Have you tried with a more heterogeneouslst that doesn't start with 0? – Underhill 28/6, 2017 at 12:44

A more equivalent version would be: %timeit any(True for elm in lst if elm > 0). – Picul 28/6, 2017 at 12:46

Also is the actual implementation of any() is in Python or is that just the equivalent Python syntax? – Underhill 28/6, 2017 at 12:47

@Underhill I assume it is just the equivalent syntax? I would expect a built-in function to be implemented in C or whatever. – Anallise 28/6, 2017 at 13:53

@AshwiniChaudhary how is that different from any(elm > 0 for elm in lst)? – Anallise 28/6, 2017 at 13:53

The reason is that you've passed a generator expression to the any() function. Python needs to convert your generator expression to a generator function and that's why it performs slower. Because a generator function needs to call the __next__() method each time for generating the item and passing it to the any. This is while in a manual defined function you are passing the whole list to your function which has all the items prepared already.

You can see the difference better by using a list comprehension rather than a generator expression:

In [4]: %timeit any(elm > 0 for elm in lst)
10 loops, best of 3: 66.8 ms per loop

In [6]: test_list = [elm > 0 for elm in lst]
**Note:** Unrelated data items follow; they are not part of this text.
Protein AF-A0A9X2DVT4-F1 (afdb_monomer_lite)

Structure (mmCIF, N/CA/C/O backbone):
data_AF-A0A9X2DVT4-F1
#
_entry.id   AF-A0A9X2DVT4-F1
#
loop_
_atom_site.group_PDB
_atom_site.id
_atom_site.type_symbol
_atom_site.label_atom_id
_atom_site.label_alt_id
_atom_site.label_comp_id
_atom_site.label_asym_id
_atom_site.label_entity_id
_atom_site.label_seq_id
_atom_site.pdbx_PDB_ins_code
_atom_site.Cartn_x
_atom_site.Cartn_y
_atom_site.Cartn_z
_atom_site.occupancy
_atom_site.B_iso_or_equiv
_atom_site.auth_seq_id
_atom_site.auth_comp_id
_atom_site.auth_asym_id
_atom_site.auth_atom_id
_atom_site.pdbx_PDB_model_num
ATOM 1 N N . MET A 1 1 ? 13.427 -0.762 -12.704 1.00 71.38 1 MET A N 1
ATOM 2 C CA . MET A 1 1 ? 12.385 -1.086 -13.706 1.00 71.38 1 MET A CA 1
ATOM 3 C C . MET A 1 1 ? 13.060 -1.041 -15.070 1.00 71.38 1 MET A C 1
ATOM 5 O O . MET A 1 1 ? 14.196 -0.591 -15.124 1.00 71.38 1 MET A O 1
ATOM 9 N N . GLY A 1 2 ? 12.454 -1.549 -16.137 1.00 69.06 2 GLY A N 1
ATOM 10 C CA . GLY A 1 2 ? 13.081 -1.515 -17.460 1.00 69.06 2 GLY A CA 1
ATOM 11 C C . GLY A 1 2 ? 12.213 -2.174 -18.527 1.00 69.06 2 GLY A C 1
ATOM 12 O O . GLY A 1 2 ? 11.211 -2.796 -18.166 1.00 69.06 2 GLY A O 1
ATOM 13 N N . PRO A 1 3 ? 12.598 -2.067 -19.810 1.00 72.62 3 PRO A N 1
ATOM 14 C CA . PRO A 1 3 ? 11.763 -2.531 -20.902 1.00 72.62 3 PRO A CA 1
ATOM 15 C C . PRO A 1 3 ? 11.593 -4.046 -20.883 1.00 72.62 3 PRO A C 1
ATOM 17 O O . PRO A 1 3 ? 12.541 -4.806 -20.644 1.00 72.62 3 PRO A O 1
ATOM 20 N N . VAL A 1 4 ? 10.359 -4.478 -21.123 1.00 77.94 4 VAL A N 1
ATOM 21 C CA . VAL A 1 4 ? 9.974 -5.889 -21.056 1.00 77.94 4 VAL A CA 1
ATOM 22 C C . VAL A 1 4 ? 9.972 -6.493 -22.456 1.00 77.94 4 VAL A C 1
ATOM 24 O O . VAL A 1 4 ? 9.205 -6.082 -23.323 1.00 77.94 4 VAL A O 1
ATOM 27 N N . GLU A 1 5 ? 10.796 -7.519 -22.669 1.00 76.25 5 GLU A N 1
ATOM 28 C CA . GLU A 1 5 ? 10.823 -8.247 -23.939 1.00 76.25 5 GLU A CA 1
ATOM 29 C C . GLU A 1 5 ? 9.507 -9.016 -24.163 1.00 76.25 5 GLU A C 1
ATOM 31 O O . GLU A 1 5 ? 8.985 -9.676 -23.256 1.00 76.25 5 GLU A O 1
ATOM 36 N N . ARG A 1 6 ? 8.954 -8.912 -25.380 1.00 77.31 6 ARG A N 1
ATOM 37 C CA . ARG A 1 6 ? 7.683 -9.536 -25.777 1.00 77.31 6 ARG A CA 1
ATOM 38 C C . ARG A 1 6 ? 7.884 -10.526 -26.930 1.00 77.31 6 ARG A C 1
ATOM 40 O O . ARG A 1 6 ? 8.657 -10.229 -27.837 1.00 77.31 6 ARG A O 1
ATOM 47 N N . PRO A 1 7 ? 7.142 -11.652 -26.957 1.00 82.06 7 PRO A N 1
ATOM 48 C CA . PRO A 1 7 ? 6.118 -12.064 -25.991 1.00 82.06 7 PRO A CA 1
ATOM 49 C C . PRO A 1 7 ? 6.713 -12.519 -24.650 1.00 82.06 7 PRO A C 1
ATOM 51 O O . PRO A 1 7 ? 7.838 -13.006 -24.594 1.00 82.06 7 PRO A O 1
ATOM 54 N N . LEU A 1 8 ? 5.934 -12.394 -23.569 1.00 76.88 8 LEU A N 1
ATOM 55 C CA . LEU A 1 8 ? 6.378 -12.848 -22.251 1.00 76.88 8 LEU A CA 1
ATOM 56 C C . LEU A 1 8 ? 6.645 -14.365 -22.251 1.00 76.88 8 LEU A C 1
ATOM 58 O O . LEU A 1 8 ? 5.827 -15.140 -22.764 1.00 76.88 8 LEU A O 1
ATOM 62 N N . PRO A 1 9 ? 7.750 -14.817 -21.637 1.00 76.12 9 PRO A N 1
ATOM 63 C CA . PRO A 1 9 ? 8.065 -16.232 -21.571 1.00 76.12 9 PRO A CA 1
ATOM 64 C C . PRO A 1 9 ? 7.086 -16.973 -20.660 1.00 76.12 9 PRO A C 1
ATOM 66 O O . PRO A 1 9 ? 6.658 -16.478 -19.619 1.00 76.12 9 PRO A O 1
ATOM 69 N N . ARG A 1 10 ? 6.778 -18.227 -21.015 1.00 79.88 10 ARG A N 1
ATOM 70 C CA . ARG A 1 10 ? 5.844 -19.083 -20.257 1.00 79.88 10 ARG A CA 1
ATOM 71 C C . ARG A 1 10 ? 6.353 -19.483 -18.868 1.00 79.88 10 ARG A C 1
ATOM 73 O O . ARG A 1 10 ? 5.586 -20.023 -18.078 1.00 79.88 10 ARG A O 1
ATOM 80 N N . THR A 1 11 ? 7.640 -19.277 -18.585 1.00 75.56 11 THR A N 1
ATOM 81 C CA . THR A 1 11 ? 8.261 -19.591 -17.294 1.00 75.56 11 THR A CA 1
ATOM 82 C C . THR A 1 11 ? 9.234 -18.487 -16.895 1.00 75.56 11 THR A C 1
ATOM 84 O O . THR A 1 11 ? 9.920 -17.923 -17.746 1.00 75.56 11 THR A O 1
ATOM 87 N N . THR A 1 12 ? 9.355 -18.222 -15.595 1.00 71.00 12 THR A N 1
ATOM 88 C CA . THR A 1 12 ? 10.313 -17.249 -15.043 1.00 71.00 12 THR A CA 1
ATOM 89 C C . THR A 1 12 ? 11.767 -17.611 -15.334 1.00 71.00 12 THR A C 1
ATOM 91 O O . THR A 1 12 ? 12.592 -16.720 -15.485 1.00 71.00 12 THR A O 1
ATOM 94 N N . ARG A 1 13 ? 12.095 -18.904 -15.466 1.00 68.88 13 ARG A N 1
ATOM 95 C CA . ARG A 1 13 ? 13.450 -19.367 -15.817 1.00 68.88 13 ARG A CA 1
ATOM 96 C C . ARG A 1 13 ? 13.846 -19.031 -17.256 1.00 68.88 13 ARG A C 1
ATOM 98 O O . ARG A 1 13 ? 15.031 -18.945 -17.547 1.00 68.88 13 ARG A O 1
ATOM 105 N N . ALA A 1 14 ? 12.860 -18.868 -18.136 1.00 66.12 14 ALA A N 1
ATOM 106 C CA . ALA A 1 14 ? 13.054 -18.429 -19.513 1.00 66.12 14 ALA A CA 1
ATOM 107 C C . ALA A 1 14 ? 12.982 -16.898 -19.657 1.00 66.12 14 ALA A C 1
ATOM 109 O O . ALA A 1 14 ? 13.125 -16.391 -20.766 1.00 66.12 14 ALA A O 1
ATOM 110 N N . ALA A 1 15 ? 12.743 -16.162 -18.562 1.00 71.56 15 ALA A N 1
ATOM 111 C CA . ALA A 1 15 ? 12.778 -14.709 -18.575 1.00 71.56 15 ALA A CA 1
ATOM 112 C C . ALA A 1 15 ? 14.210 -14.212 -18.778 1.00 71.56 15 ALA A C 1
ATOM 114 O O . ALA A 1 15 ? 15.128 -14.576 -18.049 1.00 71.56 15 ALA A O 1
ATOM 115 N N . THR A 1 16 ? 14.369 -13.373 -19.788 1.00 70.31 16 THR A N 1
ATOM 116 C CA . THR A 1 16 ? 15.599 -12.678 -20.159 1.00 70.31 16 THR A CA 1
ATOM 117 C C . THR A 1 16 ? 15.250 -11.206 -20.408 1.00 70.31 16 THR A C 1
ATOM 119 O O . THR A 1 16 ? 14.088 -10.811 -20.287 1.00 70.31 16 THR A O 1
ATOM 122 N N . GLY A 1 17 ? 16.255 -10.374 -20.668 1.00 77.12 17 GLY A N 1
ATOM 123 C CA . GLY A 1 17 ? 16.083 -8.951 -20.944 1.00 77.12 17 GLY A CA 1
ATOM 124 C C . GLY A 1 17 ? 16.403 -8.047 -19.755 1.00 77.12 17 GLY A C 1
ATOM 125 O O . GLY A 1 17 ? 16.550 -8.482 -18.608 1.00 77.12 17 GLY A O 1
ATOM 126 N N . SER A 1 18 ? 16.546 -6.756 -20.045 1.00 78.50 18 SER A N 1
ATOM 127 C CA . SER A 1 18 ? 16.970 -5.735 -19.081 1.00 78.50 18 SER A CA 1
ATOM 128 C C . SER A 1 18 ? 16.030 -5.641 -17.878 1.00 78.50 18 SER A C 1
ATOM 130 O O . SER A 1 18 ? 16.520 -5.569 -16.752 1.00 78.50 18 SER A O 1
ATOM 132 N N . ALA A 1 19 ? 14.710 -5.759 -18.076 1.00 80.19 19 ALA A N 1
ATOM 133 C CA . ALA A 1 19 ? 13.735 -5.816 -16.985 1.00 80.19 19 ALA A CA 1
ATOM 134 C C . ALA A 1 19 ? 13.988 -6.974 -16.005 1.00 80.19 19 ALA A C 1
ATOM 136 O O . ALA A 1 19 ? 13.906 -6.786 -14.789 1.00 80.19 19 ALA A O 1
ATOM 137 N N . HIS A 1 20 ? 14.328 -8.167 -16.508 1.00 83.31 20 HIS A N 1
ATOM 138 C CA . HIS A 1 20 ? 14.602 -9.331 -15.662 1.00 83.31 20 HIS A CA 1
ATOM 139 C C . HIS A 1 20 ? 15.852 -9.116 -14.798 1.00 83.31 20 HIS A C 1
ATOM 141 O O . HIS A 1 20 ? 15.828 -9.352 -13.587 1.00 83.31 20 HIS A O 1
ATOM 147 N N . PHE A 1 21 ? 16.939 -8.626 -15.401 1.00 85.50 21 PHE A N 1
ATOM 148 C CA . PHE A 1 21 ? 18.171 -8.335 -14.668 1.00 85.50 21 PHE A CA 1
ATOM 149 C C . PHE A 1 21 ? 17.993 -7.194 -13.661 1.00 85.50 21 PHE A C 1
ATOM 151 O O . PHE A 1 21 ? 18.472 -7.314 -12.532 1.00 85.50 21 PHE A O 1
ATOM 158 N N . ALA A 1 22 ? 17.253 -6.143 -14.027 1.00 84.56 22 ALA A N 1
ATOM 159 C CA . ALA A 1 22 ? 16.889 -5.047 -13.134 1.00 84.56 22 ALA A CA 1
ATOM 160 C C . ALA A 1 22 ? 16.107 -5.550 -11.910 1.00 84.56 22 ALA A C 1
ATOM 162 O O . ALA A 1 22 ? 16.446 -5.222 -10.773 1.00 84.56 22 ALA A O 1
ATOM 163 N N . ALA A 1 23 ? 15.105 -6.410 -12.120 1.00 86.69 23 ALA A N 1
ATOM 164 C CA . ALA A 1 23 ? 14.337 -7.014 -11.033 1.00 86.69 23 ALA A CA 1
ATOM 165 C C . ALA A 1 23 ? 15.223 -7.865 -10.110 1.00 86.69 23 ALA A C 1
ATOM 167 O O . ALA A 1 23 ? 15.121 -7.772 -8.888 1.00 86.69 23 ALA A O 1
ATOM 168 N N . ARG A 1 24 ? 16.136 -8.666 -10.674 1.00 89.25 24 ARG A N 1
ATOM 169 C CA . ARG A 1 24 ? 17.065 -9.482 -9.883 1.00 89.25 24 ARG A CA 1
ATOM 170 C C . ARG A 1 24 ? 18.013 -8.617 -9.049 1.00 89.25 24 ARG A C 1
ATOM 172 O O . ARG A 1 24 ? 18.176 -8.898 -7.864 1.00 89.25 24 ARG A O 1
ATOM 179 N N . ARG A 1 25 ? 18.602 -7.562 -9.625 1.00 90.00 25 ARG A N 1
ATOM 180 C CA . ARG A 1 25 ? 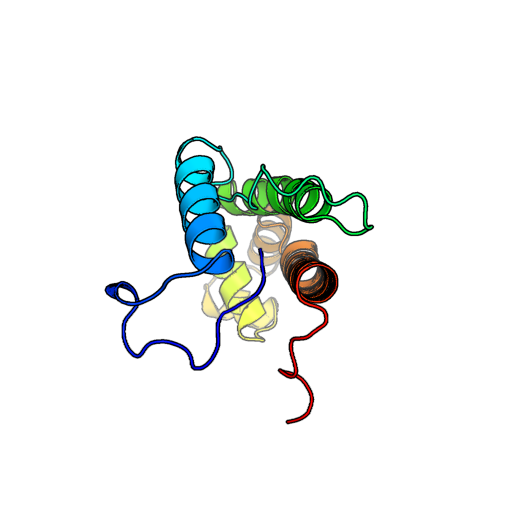19.441 -6.605 -8.879 1.00 90.00 25 ARG A CA 1
ATOM 181 C C . ARG A 1 25 ? 18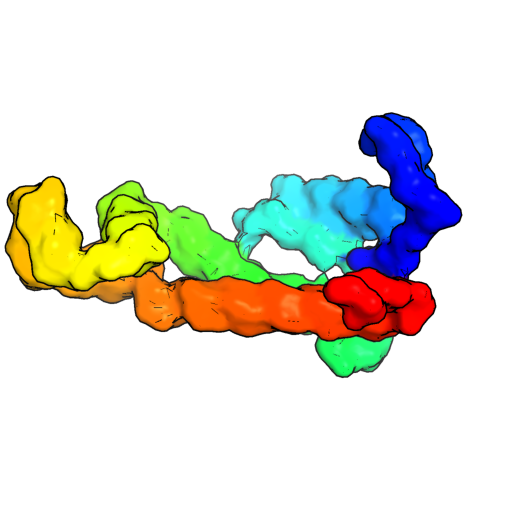.668 -5.940 -7.747 1.00 90.00 25 ARG A C 1
ATOM 183 O O . ARG A 1 25 ? 19.157 -5.911 -6.623 1.00 90.00 25 ARG A O 1
ATOM 190 N N . ALA A 1 26 ? 17.452 -5.475 -8.024 1.00 91.06 26 ALA A N 1
ATOM 191 C CA . ALA A 1 26 ? 16.573 -4.880 -7.026 1.00 91.06 26 ALA A CA 1
ATOM 192 C C . ALA A 1 26 ? 16.285 -5.846 -5.860 1.00 91.06 26 ALA A C 1
ATOM 194 O O . ALA A 1 26 ? 16.390 -5.458 -4.699 1.00 91.06 26 ALA A O 1
ATOM 195 N N . VAL A 1 27 ? 15.998 -7.122 -6.140 1.00 92.69 27 VAL A N 1
ATOM 196 C CA . VAL A 1 27 ? 15.785 -8.141 -5.096 1.00 92.69 27 VAL A CA 1
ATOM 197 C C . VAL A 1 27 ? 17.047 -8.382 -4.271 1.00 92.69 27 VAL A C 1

In [7]: %timeit any(test_list)
100 loops, best of 3: 4.93 ms per loop

Also another bottleneck in your code which has more cost than extra calls on next is the way you do the comparison. As mentioned in comment the better equivalent of your manual function is:

any(True for elm in lst if elm > 0)

In this case you're doing the comparison with the generator expression and it'll perform almost in an equal time as your manual defined function (the slightest difference is because of the generator, I guess.) For a deeper understanding of the underlying reasons read the Ashwini's answer.

Raycher answered 28/6, 2017 at 12:54 Comment(16)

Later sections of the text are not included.